Microsoft Corp has offered roughly $130m for Sendit AB, a Swedish developer of mobile internet application server platforms for GSM mobile phone networks. The board of Stockholm-based Sendit has recommended that its shareholders accept the $39-per-share offer.

Sendit should fit neatly with Microsoft’s plan for Windows everywhere by opening the emerging mobile internet market to the Windows environment. As Sanjay Jhawar, Sendit’s vice president in charge of marketing and business development, explained, the proposed acquisition would complete its offering in the mobile internet space.

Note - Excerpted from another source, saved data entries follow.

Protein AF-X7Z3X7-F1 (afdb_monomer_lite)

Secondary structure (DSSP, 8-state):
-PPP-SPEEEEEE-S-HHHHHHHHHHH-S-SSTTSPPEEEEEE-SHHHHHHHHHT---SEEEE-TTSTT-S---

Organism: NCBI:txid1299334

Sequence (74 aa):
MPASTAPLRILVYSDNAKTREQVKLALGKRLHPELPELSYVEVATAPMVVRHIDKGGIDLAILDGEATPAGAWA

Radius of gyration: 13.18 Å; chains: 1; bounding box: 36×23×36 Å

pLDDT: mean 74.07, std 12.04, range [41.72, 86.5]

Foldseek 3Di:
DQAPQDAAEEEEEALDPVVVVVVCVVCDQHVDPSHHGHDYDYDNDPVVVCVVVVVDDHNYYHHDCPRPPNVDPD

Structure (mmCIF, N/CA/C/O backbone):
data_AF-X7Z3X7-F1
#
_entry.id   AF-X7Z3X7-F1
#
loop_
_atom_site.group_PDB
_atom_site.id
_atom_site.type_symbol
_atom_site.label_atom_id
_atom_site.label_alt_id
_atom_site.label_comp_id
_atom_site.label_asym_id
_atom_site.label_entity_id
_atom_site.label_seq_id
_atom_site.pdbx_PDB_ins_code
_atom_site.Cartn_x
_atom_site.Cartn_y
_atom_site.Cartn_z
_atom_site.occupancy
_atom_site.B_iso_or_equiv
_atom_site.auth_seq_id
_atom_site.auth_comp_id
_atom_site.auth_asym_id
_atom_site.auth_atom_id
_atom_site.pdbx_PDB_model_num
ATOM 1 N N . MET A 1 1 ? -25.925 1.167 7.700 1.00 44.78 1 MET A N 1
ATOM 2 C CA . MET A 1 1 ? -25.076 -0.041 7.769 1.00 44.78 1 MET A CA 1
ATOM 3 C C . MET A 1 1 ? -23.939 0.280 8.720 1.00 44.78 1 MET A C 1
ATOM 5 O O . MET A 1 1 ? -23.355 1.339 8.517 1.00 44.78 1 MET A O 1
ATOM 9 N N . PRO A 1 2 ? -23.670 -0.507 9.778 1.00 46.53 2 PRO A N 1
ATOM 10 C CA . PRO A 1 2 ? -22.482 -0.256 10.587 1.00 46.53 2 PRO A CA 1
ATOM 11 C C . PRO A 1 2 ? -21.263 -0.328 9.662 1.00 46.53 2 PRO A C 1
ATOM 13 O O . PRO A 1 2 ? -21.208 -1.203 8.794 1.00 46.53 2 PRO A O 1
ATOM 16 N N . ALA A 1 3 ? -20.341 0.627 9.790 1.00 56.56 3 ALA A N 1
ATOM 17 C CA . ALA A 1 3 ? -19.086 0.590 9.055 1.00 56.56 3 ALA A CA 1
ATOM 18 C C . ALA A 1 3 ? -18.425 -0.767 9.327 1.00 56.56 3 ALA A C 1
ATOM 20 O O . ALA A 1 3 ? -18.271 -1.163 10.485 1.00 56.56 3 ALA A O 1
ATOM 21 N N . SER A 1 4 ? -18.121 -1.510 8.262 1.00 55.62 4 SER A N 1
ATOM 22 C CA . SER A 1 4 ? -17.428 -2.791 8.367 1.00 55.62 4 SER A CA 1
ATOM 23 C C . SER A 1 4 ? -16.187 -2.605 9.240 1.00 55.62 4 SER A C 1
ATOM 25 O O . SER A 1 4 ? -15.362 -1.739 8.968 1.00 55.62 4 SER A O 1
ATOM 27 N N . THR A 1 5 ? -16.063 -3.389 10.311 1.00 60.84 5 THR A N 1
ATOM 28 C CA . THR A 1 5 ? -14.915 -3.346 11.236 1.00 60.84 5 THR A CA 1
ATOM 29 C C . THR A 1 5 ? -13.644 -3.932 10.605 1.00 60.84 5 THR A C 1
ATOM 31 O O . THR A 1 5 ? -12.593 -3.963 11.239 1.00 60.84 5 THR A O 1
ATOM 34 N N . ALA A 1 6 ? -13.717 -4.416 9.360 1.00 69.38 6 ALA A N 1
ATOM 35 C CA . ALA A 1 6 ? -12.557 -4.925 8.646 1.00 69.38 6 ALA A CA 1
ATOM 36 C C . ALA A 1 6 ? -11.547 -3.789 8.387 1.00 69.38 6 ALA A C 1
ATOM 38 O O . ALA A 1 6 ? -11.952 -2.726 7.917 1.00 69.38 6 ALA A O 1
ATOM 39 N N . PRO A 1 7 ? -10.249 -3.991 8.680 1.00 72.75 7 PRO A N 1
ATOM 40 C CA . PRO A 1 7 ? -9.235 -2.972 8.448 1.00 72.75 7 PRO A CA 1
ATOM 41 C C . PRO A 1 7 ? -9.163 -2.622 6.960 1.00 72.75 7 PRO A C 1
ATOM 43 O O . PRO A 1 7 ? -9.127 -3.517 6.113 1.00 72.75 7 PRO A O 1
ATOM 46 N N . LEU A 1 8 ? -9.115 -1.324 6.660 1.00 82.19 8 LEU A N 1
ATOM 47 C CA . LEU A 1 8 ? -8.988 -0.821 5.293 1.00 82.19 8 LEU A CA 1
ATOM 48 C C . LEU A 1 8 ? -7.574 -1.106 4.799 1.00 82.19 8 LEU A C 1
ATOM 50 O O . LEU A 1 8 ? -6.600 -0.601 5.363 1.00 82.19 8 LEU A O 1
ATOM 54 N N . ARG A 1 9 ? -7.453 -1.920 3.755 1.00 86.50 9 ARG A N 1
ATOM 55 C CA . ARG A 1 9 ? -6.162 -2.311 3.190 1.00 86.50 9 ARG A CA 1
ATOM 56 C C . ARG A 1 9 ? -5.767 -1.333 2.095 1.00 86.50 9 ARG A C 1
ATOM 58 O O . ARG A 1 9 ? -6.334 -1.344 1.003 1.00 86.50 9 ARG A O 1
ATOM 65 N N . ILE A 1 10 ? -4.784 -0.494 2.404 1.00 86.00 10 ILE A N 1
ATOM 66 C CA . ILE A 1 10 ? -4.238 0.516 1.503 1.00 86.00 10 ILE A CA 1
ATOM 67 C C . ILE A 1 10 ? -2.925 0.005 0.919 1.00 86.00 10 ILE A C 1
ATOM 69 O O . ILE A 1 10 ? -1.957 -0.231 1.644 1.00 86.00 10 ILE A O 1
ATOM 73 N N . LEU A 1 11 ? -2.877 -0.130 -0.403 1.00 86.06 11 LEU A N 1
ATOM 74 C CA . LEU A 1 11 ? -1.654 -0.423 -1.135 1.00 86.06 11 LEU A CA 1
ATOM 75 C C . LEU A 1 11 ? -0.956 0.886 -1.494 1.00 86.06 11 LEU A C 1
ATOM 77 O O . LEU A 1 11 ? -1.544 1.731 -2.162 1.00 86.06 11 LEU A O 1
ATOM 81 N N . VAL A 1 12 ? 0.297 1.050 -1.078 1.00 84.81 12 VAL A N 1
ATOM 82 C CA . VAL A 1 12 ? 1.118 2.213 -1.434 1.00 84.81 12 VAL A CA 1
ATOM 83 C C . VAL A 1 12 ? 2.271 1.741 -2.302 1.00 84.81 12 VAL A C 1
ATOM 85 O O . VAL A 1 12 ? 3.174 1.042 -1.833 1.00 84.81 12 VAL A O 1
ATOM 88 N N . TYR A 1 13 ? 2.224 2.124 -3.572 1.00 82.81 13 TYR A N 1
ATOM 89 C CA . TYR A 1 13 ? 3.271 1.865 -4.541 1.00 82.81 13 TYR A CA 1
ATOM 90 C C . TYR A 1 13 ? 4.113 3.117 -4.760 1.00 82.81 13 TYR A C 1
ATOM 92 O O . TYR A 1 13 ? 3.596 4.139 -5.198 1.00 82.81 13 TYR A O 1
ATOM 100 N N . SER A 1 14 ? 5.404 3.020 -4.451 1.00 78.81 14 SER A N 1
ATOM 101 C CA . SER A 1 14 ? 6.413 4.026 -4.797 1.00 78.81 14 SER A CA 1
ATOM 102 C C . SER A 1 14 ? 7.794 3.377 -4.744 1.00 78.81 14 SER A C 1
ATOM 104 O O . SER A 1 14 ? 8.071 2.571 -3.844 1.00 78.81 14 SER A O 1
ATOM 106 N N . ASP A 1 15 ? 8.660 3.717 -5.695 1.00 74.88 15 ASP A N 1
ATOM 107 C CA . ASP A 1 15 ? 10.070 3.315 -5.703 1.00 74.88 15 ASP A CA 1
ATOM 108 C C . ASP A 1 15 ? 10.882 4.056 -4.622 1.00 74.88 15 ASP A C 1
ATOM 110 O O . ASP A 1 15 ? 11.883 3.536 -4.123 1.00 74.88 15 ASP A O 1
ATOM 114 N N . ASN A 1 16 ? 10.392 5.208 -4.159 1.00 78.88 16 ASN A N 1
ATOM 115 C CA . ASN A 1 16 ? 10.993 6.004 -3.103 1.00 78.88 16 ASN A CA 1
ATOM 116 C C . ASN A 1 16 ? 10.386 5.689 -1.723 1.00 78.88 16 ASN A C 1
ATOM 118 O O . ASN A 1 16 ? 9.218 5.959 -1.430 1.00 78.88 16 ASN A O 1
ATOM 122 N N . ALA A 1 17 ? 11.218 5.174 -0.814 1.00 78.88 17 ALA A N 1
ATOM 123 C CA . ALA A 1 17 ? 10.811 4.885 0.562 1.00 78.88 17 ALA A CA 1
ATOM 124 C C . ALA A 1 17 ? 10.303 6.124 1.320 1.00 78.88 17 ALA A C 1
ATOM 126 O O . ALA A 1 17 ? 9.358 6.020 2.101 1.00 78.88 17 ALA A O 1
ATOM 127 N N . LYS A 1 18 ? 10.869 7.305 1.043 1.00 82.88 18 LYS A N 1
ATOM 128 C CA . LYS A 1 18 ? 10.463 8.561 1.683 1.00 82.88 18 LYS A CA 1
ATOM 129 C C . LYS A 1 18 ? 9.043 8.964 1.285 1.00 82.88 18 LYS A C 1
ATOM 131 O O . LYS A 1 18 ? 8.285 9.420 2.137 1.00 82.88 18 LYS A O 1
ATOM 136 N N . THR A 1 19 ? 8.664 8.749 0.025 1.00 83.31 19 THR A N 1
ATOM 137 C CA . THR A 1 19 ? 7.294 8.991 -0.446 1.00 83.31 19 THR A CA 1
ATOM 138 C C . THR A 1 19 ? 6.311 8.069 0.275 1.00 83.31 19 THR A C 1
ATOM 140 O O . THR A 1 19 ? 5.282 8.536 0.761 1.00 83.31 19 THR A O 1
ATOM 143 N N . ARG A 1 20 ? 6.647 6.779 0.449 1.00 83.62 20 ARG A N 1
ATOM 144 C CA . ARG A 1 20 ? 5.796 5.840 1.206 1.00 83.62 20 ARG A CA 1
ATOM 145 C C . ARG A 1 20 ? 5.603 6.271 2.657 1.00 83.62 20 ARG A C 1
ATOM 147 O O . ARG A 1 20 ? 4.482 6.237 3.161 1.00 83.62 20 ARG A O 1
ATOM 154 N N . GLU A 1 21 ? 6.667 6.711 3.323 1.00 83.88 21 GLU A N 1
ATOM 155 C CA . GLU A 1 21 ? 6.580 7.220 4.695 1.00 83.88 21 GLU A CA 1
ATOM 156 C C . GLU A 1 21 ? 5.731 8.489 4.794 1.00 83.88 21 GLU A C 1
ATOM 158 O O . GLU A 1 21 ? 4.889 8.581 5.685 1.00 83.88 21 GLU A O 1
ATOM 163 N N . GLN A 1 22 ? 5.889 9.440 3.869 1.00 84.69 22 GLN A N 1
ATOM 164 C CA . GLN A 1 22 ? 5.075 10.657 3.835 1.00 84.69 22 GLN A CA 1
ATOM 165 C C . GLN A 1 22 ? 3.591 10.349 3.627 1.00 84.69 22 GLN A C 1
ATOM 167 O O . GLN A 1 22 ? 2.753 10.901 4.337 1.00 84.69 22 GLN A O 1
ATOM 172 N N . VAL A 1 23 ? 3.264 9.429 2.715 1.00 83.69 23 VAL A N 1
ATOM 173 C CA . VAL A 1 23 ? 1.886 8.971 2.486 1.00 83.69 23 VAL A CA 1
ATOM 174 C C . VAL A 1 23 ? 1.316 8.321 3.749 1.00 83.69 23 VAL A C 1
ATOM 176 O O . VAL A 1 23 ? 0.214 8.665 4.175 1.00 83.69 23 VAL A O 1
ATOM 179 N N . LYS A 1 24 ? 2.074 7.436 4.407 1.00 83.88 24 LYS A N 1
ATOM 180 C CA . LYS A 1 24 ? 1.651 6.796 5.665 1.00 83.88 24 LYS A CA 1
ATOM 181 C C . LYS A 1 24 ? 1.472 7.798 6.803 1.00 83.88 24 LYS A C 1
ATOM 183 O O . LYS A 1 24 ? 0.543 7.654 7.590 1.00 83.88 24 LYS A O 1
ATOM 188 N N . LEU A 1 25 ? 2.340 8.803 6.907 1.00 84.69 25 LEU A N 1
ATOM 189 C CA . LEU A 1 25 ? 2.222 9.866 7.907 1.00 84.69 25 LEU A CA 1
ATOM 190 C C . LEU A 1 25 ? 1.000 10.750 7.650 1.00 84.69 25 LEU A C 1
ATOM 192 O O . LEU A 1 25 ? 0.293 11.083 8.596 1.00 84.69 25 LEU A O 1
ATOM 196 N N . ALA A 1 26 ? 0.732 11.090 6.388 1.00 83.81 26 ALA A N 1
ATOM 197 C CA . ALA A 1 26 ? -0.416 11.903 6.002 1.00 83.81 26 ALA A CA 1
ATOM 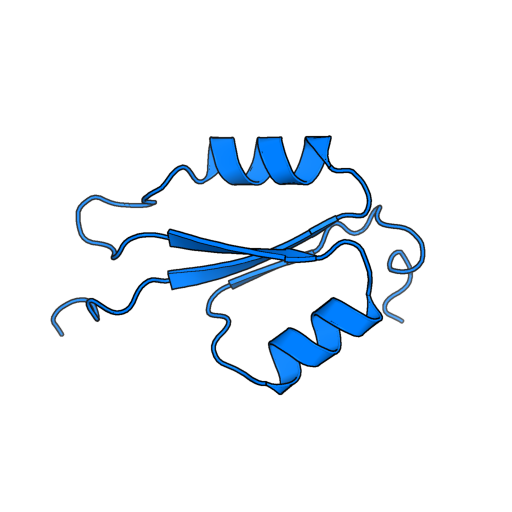198 C C . ALA A 1 26 ? -1.753 11.182 6.243 1.00 83.81 26 ALA A C 1
ATOM 200 O O . ALA A 1 26 ? -2.709 11.797 6.705 1.00 83.81 26 ALA A O 1
ATOM 201 N N . LEU A 1 27 ? -1.814 9.876 5.962 1.00 81.88 27 LEU A N 1
ATOM 202 C CA . LEU A 1 27 ? -3.003 9.047 6.192 1.00 81.88 27 LEU A CA 1
ATOM 203 C C . LEU A 1 27 ? -3.145 8.605 7.662 1.00 81.88 27 LEU A C 1
ATOM 205 O O . LEU A 1 27 ? -4.251 8.355 8.143 1.00 81.88 27 LEU A O 1
ATOM 209 N N . GLY A 1 28 ? -2.032 8.503 8.391 1.00 82.00 28 GLY A N 1
ATOM 210 C CA . GLY A 1 28 ? -1.997 8.088 9.791 1.00 82.00 28 GLY A CA 1
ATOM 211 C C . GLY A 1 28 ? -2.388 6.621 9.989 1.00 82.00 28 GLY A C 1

Sendit’s main product is its Internet Cellular Smart Access (ICSA), an NT-based server which it has successfully marketed to GSM network operators. Its client list includes French incumbent France Telecom and competitor Bouygues Telecom, Norwegian incumbent Telenor and new carrier Europolitan in Sweden, as well as Singapore Telecom and Hong Kong Telecom in Asia (04/16/99).

Jhawar said that ICSA currently provides mobile email services or, as the company prefers to call it, mobile-optimized email. Thus GSM operators can use it to offer access to emails for customers with simple handsets, ones with SIM Applications Toolkit, CE-based portable devices, PCs or web terminals. The devices offer different levels of service. These vary from the basic handset receiving advisory notes to let the customer know he has mail without his being able to read it, through to the actual retrieval, via a GSM data link, and display of the information on the CE-based PDA, Jhawar explained.

Sendit is a public company, quoted on Stockholm’s secondary exchange, known as the SBI list and, as such, it requires the acceptance of shareholders representing 90% of its capital for the Microsoft bid to go through. That said, the founders and management, who hold 43% of the stock, have already signaled their acceptance. A prospectus for the bid will be issued in early June, with the expectation, assuming acceptance by the shareholders, that the deal is completed by early July.

Last month, Sendit reported a first quarter net loss of SKr0.84m ($101,000) on revenue that grew 272% to SKr29.3m ($3.5m).